The issue of religious freedom/anti-discrimination is a wickedly difficult balance to strike and, if unresolved, will be made into a major federal election issue next year by certain religious leaders, including Catholics. Does this matter? Labor’s promise was unwise given Morrison’s failure and the divisiveness of the issue. If the Albanese government is judged to have failed to implement an election promise, however, then it could swing some voters against Labor. It is unlikely to hurt the Greens though as they rely less on so-called religious voters.
How the Church’s political interventions will be judged is another matter. Despite its past support for the breakaway Democratic Labour Party, the Catholic Church is now locked into the major parties, and more sympathetic to the Coalition than it once was. Major party sympathisers, Labor and Liberal, are common in church education bureaucracies at the national and state level.
Being locked into the major parties leads to more conservative outcomes than if the Greens and other crossbenchers are involved. The ‘balance’ will be struck further towards the conservative end of the political spectrum because the defeat of Liberal moderates by the six Teal Independents at the last election means the remaining Liberals are more conservative. One third of voters did not support the major parties in 2022, either Labor or the Coalition.

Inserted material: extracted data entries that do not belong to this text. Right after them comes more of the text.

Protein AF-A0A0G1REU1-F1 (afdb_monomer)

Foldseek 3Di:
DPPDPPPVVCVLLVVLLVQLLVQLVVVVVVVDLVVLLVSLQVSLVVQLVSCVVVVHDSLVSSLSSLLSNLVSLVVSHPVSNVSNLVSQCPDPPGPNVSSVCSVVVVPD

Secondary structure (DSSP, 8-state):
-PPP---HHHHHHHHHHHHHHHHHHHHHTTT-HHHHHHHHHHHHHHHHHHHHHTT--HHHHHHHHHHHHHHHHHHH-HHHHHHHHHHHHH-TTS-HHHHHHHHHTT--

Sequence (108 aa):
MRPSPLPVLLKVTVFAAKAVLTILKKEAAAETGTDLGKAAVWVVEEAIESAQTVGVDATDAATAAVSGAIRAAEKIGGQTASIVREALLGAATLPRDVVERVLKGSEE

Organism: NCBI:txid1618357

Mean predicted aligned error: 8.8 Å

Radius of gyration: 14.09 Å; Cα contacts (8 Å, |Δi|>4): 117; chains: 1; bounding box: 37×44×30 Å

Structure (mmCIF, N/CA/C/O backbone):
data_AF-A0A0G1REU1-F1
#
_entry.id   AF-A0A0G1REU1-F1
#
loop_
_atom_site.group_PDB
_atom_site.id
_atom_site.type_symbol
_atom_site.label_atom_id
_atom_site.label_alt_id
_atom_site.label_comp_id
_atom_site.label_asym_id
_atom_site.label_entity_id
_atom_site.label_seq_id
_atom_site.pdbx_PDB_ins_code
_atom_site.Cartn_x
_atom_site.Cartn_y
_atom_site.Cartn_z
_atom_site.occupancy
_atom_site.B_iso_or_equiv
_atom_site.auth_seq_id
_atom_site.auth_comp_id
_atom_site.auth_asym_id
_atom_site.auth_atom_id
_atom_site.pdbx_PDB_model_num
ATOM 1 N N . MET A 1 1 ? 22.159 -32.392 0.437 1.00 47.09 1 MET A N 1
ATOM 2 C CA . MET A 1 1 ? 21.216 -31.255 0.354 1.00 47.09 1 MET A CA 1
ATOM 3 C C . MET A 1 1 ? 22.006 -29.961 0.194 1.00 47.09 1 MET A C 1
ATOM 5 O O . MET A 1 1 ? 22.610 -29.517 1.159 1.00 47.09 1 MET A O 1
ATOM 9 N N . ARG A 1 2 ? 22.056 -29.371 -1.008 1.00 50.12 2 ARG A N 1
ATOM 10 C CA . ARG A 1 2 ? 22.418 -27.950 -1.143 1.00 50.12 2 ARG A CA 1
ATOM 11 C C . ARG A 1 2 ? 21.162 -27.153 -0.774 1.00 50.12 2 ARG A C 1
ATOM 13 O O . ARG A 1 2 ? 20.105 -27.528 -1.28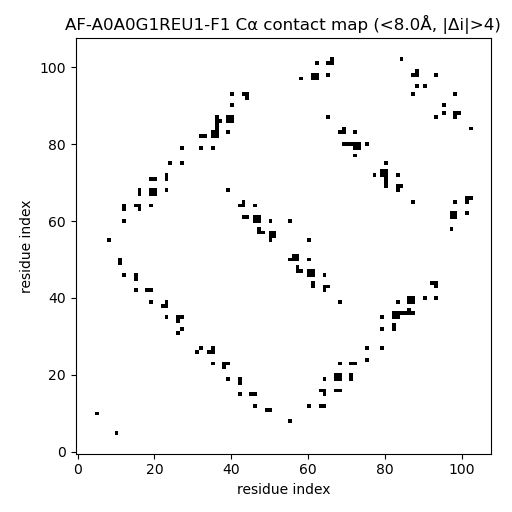2 1.00 50.12 2 ARG A O 1
ATOM 20 N N . PRO A 1 3 ? 21.224 -26.146 0.112 1.00 51.44 3 PRO A N 1
ATOM 21 C CA . PRO A 1 3 ? 20.064 -25.308 0.378 1.00 51.44 3 PRO A CA 1
ATOM 22 C C . PRO A 1 3 ? 19.620 -24.701 -0.953 1.00 51.44 3 PRO A C 1
ATOM 24 O O . PRO A 1 3 ? 20.402 -24.039 -1.634 1.00 51.44 3 PRO A O 1
ATOM 27 N N . SER A 1 4 ? 18.394 -25.013 -1.365 1.00 47.75 4 SER A N 1
ATOM 28 C CA . SER A 1 4 ? 17.766 -24.425 -2.542 1.00 47.75 4 SER A CA 1
ATOM 29 C C . SER A 1 4 ? 17.803 -22.903 -2.388 1.00 47.75 4 SER A C 1
ATOM 31 O O . SER A 1 4 ? 17.368 -22.406 -1.342 1.00 47.75 4 SER A O 1
ATOM 33 N N . PRO A 1 5 ? 18.341 -22.151 -3.366 1.00 52.69 5 PRO A N 1
ATOM 34 C CA . PRO A 1 5 ? 18.299 -20.704 -3.311 1.00 52.69 5 PRO A CA 1
ATOM 35 C C . PRO A 1 5 ? 16.824 -20.320 -3.352 1.00 52.69 5 PRO A C 1
ATOM 37 O O . PRO A 1 5 ? 16.161 -20.488 -4.372 1.00 52.69 5 PRO A O 1
ATOM 40 N N . LEU A 1 6 ? 16.285 -19.867 -2.218 1.00 52.75 6 LEU A N 1
ATOM 41 C CA . LEU A 1 6 ? 15.009 -19.161 -2.221 1.00 52.75 6 LEU A CA 1
ATOM 42 C C . LEU A 1 6 ? 15.102 -18.103 -3.328 1.00 52.75 6 LEU A C 1
ATOM 44 O O . LEU A 1 6 ? 16.110 -17.384 -3.356 1.00 52.75 6 LEU A O 1
ATOM 48 N N . PRO A 1 7 ? 14.126 -18.038 -4.251 1.00 59.50 7 PRO A N 1
ATOM 49 C CA . PRO A 1 7 ? 14.206 -17.137 -5.386 1.00 59.50 7 PRO A CA 1
ATOM 50 C C . PRO A 1 7 ? 14.421 -15.726 -4.845 1.00 59.50 7 PRO A C 1
ATOM 52 O O . PRO A 1 7 ? 13.746 -15.309 -3.905 1.00 59.50 7 PRO A O 1
ATOM 55 N N . VAL A 1 8 ? 15.405 -15.014 -5.391 1.00 55.12 8 VAL A N 1
ATOM 56 C CA . VAL A 1 8 ? 15.781 -13.655 -4.964 1.00 55.12 8 VAL A CA 1
ATOM 57 C C . VAL A 1 8 ? 14.550 -12.736 -4.913 1.00 55.12 8 VAL A C 1
ATOM 59 O O . VAL A 1 8 ? 14.425 -11.942 -3.982 1.00 55.12 8 VAL A O 1
ATOM 62 N N . LEU A 1 9 ? 13.576 -12.966 -5.806 1.00 49.66 9 LEU A N 1
ATOM 63 C CA . LEU A 1 9 ? 12.237 -12.366 -5.795 1.00 49.66 9 LEU A CA 1
ATOM 64 C C . LEU A 1 9 ? 11.543 -12.418 -4.427 1.00 49.66 9 LEU A C 1
ATOM 66 O O . LEU A 1 9 ? 10.991 -11.411 -3.991 1.00 49.66 9 LEU A O 1
ATOM 70 N N . LEU A 1 10 ? 11.585 -13.565 -3.739 1.00 48.34 10 LEU A N 1
ATOM 71 C CA . LEU A 1 10 ? 10.904 -13.770 -2.461 1.00 48.34 10 LEU A CA 1
ATOM 72 C C . LEU A 1 10 ? 11.593 -13.005 -1.328 1.00 48.34 10 LEU A C 1
ATOM 74 O O . LEU A 1 10 ? 10.926 -12.555 -0.409 1.00 48.34 10 LEU A O 1
ATOM 78 N N . LYS A 1 11 ? 12.916 -12.812 -1.378 1.00 54.38 11 LYS A N 1
ATOM 79 C CA . LYS A 1 11 ? 13.618 -12.006 -0.365 1.00 54.38 11 LYS A CA 1
ATOM 80 C C . LYS A 1 11 ? 13.322 -10.519 -0.526 1.00 54.38 11 LYS A C 1
ATOM 82 O O . LYS A 1 11 ? 13.118 -9.855 0.481 1.00 54.38 11 LYS A O 1
ATOM 87 N N . VAL A 1 12 ? 13.261 -10.018 -1.759 1.00 54.12 12 VAL A N 1
ATOM 88 C CA . VAL A 1 12 ? 13.026 -8.592 -2.047 1.00 54.12 12 VAL A CA 1
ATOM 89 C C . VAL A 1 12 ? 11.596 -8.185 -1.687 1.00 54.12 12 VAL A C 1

Such an outcome would consolidate the present conservative image of the church. The Greens should not be taken lightly, however, even if the church being dismissive of the most secular of the four biggest political parties might seem predictable. At the 2022 federal election the Greens won about 12% of the primary vote and about two million primary votes. Its pro-environment, pro-refugee and pro-renter agenda was especially attractive to urban voters. They gained three new House of Representative seats in Brisbane (making four in all) and now hold eleven Senate seats. Surveys regularly show higher support among younger voters for the Greens. It is highly likely that many Catholics, especially younger Catholics, and particularly young Catholic women, voted Green.
Both the Church and the political parties have a common interest in increasing the adherence of young people. Church attendance among young Catholics is spectacularly absent. But the Greens have always done well. Even a June 2023 paper from the conservative Centre for Independent Studies by Matthew Taylor was titled “Generation Left: young voters are deserting the right”. The environment was the top issue for voters under 24 and the Greens score highly on that issue. In the 2022 federal election the four seats with the highest proportion of young voters (aged 18-29) were won by the Greens: Melbourne, Brisbane, Griffith (Qld) and Ryan (Qld).

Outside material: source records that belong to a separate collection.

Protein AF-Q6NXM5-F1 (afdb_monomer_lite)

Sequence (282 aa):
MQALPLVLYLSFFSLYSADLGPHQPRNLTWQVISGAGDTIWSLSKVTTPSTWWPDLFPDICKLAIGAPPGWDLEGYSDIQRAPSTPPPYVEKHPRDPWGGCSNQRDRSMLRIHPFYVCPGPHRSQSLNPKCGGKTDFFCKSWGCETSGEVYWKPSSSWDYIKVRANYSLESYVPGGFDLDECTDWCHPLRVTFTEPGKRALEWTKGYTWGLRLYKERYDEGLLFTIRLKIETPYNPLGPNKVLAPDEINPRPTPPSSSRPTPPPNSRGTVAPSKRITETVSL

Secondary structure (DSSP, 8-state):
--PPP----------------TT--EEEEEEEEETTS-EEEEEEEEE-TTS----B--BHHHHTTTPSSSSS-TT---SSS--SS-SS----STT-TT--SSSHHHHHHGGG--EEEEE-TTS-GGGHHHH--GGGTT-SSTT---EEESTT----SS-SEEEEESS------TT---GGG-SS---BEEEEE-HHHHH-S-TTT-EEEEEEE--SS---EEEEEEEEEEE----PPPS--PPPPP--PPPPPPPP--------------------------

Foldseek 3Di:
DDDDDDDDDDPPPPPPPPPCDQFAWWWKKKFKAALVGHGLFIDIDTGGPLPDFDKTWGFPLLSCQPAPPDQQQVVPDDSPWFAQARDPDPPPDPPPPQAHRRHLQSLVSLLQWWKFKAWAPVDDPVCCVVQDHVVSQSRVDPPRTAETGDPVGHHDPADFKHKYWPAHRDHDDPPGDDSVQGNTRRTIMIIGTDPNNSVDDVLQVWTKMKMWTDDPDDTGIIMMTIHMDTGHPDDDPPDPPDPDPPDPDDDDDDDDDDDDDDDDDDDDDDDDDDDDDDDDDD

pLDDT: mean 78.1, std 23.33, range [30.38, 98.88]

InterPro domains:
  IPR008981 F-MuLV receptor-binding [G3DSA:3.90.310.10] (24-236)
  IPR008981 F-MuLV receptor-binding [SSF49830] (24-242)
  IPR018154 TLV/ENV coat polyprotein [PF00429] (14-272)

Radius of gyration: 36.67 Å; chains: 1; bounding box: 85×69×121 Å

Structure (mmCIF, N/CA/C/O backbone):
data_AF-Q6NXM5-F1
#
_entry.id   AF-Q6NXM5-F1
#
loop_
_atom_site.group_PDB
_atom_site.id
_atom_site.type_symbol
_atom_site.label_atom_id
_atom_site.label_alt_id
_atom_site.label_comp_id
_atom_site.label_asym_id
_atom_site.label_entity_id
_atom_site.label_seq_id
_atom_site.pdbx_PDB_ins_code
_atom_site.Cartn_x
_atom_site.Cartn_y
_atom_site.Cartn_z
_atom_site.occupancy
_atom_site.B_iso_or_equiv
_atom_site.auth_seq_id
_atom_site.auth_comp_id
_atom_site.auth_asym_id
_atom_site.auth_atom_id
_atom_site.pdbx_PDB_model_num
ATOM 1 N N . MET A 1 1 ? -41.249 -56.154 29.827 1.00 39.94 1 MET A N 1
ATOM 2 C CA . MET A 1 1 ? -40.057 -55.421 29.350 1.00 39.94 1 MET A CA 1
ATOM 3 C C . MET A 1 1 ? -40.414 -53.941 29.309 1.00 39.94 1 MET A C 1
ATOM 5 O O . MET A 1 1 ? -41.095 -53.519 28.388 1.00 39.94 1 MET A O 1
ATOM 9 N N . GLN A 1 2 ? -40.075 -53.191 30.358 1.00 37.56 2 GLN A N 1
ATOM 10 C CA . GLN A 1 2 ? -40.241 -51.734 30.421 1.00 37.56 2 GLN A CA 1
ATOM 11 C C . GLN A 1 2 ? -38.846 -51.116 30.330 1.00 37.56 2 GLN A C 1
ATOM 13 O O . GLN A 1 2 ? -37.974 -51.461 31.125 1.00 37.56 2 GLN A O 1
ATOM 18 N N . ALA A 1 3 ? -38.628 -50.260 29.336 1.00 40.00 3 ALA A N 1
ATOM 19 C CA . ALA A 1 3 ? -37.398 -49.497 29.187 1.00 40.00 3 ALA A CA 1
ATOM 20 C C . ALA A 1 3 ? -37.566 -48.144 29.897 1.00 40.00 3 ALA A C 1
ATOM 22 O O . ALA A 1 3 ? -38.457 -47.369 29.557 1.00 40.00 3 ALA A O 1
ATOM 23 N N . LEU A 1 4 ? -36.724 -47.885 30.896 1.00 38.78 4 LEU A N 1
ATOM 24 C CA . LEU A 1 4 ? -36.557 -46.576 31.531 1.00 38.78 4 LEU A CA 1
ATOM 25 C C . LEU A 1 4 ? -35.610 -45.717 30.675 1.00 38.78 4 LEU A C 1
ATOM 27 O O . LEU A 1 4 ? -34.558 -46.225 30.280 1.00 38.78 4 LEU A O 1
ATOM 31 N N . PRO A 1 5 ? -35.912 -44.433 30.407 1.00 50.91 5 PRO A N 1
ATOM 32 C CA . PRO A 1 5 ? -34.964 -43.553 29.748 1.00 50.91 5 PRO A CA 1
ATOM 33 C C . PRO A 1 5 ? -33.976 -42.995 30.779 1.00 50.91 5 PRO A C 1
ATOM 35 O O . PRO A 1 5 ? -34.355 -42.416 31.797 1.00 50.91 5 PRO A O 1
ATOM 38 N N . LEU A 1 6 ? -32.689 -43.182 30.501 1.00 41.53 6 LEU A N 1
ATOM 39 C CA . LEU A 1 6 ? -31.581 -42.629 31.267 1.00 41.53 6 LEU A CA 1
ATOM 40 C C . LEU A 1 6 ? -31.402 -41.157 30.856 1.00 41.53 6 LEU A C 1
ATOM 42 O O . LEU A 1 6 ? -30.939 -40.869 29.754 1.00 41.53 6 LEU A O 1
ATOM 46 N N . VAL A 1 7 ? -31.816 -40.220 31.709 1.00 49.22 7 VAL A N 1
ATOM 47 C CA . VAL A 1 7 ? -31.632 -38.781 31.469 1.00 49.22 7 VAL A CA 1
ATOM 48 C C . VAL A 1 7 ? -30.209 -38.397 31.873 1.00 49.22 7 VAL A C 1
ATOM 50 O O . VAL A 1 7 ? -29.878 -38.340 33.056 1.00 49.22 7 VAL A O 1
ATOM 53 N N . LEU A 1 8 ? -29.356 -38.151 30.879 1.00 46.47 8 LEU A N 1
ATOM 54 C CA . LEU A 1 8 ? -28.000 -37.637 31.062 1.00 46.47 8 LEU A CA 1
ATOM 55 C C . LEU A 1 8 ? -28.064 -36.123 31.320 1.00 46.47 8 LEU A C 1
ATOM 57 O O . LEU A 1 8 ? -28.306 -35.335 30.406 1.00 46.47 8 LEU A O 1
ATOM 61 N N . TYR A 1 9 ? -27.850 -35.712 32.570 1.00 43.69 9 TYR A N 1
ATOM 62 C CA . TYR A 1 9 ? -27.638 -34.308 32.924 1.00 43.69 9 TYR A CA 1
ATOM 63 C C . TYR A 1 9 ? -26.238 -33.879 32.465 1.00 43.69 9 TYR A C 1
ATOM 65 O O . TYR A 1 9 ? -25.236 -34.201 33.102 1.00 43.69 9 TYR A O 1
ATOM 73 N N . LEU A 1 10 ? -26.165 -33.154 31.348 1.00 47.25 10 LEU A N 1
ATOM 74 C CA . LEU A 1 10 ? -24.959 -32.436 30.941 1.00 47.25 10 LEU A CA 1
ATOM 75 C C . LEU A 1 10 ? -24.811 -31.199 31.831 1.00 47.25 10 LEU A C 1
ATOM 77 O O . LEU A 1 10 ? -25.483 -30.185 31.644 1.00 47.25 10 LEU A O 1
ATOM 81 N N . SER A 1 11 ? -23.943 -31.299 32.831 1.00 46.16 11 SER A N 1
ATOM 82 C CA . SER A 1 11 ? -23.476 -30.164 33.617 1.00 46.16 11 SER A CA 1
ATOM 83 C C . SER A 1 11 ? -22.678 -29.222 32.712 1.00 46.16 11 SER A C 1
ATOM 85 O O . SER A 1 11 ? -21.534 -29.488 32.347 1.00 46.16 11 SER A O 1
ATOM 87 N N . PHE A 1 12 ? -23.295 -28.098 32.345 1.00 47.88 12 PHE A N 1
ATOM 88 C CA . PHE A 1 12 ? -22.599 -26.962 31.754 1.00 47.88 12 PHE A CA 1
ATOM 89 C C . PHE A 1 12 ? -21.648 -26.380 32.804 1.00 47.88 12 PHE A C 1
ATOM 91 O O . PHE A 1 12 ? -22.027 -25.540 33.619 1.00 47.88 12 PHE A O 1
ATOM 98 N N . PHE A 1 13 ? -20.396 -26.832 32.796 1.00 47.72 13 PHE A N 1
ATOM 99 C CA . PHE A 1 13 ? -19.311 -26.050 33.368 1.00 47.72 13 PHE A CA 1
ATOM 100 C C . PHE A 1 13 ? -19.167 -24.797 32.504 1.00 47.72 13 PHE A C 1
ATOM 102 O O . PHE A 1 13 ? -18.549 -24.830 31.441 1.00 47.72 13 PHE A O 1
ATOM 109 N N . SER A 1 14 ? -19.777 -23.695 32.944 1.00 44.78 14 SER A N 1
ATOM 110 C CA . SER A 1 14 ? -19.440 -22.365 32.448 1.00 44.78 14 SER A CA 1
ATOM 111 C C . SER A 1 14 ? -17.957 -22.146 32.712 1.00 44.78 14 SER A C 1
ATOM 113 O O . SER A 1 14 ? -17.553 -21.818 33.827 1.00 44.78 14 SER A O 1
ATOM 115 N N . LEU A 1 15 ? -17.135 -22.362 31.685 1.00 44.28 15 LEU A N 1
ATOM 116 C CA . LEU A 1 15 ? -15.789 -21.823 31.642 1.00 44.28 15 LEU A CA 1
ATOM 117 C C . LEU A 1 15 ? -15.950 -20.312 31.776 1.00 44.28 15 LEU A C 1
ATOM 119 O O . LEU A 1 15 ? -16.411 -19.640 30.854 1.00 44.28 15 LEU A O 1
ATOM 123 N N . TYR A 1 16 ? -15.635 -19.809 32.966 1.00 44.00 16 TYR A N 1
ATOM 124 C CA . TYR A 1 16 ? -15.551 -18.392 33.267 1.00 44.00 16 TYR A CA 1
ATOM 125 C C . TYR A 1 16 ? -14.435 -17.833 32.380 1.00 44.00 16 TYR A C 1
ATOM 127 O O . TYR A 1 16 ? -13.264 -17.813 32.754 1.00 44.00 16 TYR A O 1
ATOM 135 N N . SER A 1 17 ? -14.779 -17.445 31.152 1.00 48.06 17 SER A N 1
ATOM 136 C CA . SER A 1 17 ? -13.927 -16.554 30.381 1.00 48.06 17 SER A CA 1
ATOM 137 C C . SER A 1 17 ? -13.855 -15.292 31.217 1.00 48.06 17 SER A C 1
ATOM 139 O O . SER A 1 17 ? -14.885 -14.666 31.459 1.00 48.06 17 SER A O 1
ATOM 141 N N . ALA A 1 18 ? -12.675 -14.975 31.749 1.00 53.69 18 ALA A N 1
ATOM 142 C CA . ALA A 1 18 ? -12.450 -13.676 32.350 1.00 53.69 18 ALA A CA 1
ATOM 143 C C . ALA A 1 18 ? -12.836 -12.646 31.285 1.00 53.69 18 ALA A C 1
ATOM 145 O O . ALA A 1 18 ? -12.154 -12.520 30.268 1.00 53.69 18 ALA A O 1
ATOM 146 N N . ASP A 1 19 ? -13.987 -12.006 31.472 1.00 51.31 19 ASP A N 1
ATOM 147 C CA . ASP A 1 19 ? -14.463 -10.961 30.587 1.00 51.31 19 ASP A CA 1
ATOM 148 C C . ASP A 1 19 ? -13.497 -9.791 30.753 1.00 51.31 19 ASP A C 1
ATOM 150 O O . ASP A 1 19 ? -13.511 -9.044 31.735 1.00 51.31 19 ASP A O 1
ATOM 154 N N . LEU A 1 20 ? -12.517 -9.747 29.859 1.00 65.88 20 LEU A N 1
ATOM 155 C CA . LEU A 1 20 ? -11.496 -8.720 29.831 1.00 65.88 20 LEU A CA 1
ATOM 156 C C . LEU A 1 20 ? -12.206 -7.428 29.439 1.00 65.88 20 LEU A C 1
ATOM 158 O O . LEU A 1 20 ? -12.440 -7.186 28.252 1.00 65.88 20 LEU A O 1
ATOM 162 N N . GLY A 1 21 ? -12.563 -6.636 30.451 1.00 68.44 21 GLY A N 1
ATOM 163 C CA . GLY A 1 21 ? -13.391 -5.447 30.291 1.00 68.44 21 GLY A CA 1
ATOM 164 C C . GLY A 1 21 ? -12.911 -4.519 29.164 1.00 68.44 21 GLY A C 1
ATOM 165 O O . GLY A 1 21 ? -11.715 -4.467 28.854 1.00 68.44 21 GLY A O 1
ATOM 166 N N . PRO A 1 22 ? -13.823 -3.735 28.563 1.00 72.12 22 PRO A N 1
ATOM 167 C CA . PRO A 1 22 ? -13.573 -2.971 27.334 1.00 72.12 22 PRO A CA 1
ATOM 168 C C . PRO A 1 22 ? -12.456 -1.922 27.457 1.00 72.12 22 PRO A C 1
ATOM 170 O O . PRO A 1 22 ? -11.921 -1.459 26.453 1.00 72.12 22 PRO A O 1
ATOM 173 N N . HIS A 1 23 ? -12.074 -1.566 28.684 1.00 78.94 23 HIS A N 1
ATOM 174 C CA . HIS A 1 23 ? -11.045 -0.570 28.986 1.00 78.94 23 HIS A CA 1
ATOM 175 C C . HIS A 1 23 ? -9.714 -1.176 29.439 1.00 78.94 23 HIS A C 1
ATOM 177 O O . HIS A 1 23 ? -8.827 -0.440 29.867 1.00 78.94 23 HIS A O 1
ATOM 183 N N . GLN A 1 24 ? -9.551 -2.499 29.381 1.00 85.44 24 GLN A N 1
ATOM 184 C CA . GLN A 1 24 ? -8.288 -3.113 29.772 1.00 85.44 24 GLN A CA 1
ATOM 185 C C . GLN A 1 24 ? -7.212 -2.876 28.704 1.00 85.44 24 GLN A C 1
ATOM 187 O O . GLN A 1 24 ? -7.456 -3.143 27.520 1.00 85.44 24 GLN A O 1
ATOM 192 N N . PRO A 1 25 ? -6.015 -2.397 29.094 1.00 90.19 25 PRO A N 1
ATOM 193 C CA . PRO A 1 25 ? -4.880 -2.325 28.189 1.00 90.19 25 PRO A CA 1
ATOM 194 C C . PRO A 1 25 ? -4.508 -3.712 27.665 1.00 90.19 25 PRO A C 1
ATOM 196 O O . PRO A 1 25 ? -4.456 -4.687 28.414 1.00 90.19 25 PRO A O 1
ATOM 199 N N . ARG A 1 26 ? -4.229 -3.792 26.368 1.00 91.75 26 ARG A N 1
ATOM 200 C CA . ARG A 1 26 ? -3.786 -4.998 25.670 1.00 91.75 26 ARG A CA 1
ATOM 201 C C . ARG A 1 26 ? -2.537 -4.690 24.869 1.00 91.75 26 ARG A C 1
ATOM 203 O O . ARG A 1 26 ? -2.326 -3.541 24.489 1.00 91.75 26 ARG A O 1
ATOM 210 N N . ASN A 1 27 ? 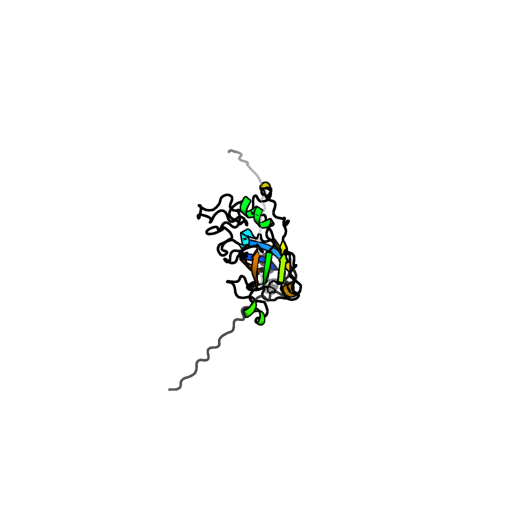-1.712 -5.699 24.618 1.00 94.94 27 ASN A N 1
ATOM 211 C CA . ASN A 1 27 ? -0.626 -5.562 23.661 1.00 94.94 27 ASN A CA 1
ATOM 212 C C . ASN A 1 27 ? -1.234 -5.586 22.254 1.00 94.94 27 ASN A C 1
ATOM 214 O O . ASN A 1 27 ? -1.691 -6.624 21.774 1.00 94.94 27 ASN A O 1
ATOM 218 N N . LEU A 1 28 ? -1.325 -4.410 21.643 1.00 96.88 28 LEU A N 1
ATOM 219 C CA . LEU A 1 28 ? -1.833 -4.235 20.292 1.00 96.88 28 LEU A CA 1
ATOM 220 C C . LEU A 1 28 ? -0.647 -4.238 19.335 1.00 96.88 28 LEU A C 1
ATOM 222 O O . LEU A 1 28 ? 0.301 -3.492 19.563 1.00 96.88 28 LEU A O 1
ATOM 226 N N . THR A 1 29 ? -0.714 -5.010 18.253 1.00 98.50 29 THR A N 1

Church leaders should only initiate a bitter political dispute at the next federal election about religious freedom/anti-discrimination with their eyes open for its potential adverse consequences for the future of their church. Such an approach might alienate young Catholics even further. At the very least younger Catholics, including older secondary school students and recent graduates, should be consulted about their views. Otherwise, the Church is flying blind.
John Warhurst is an Emeritus Professor of Political Science at the Australian National University.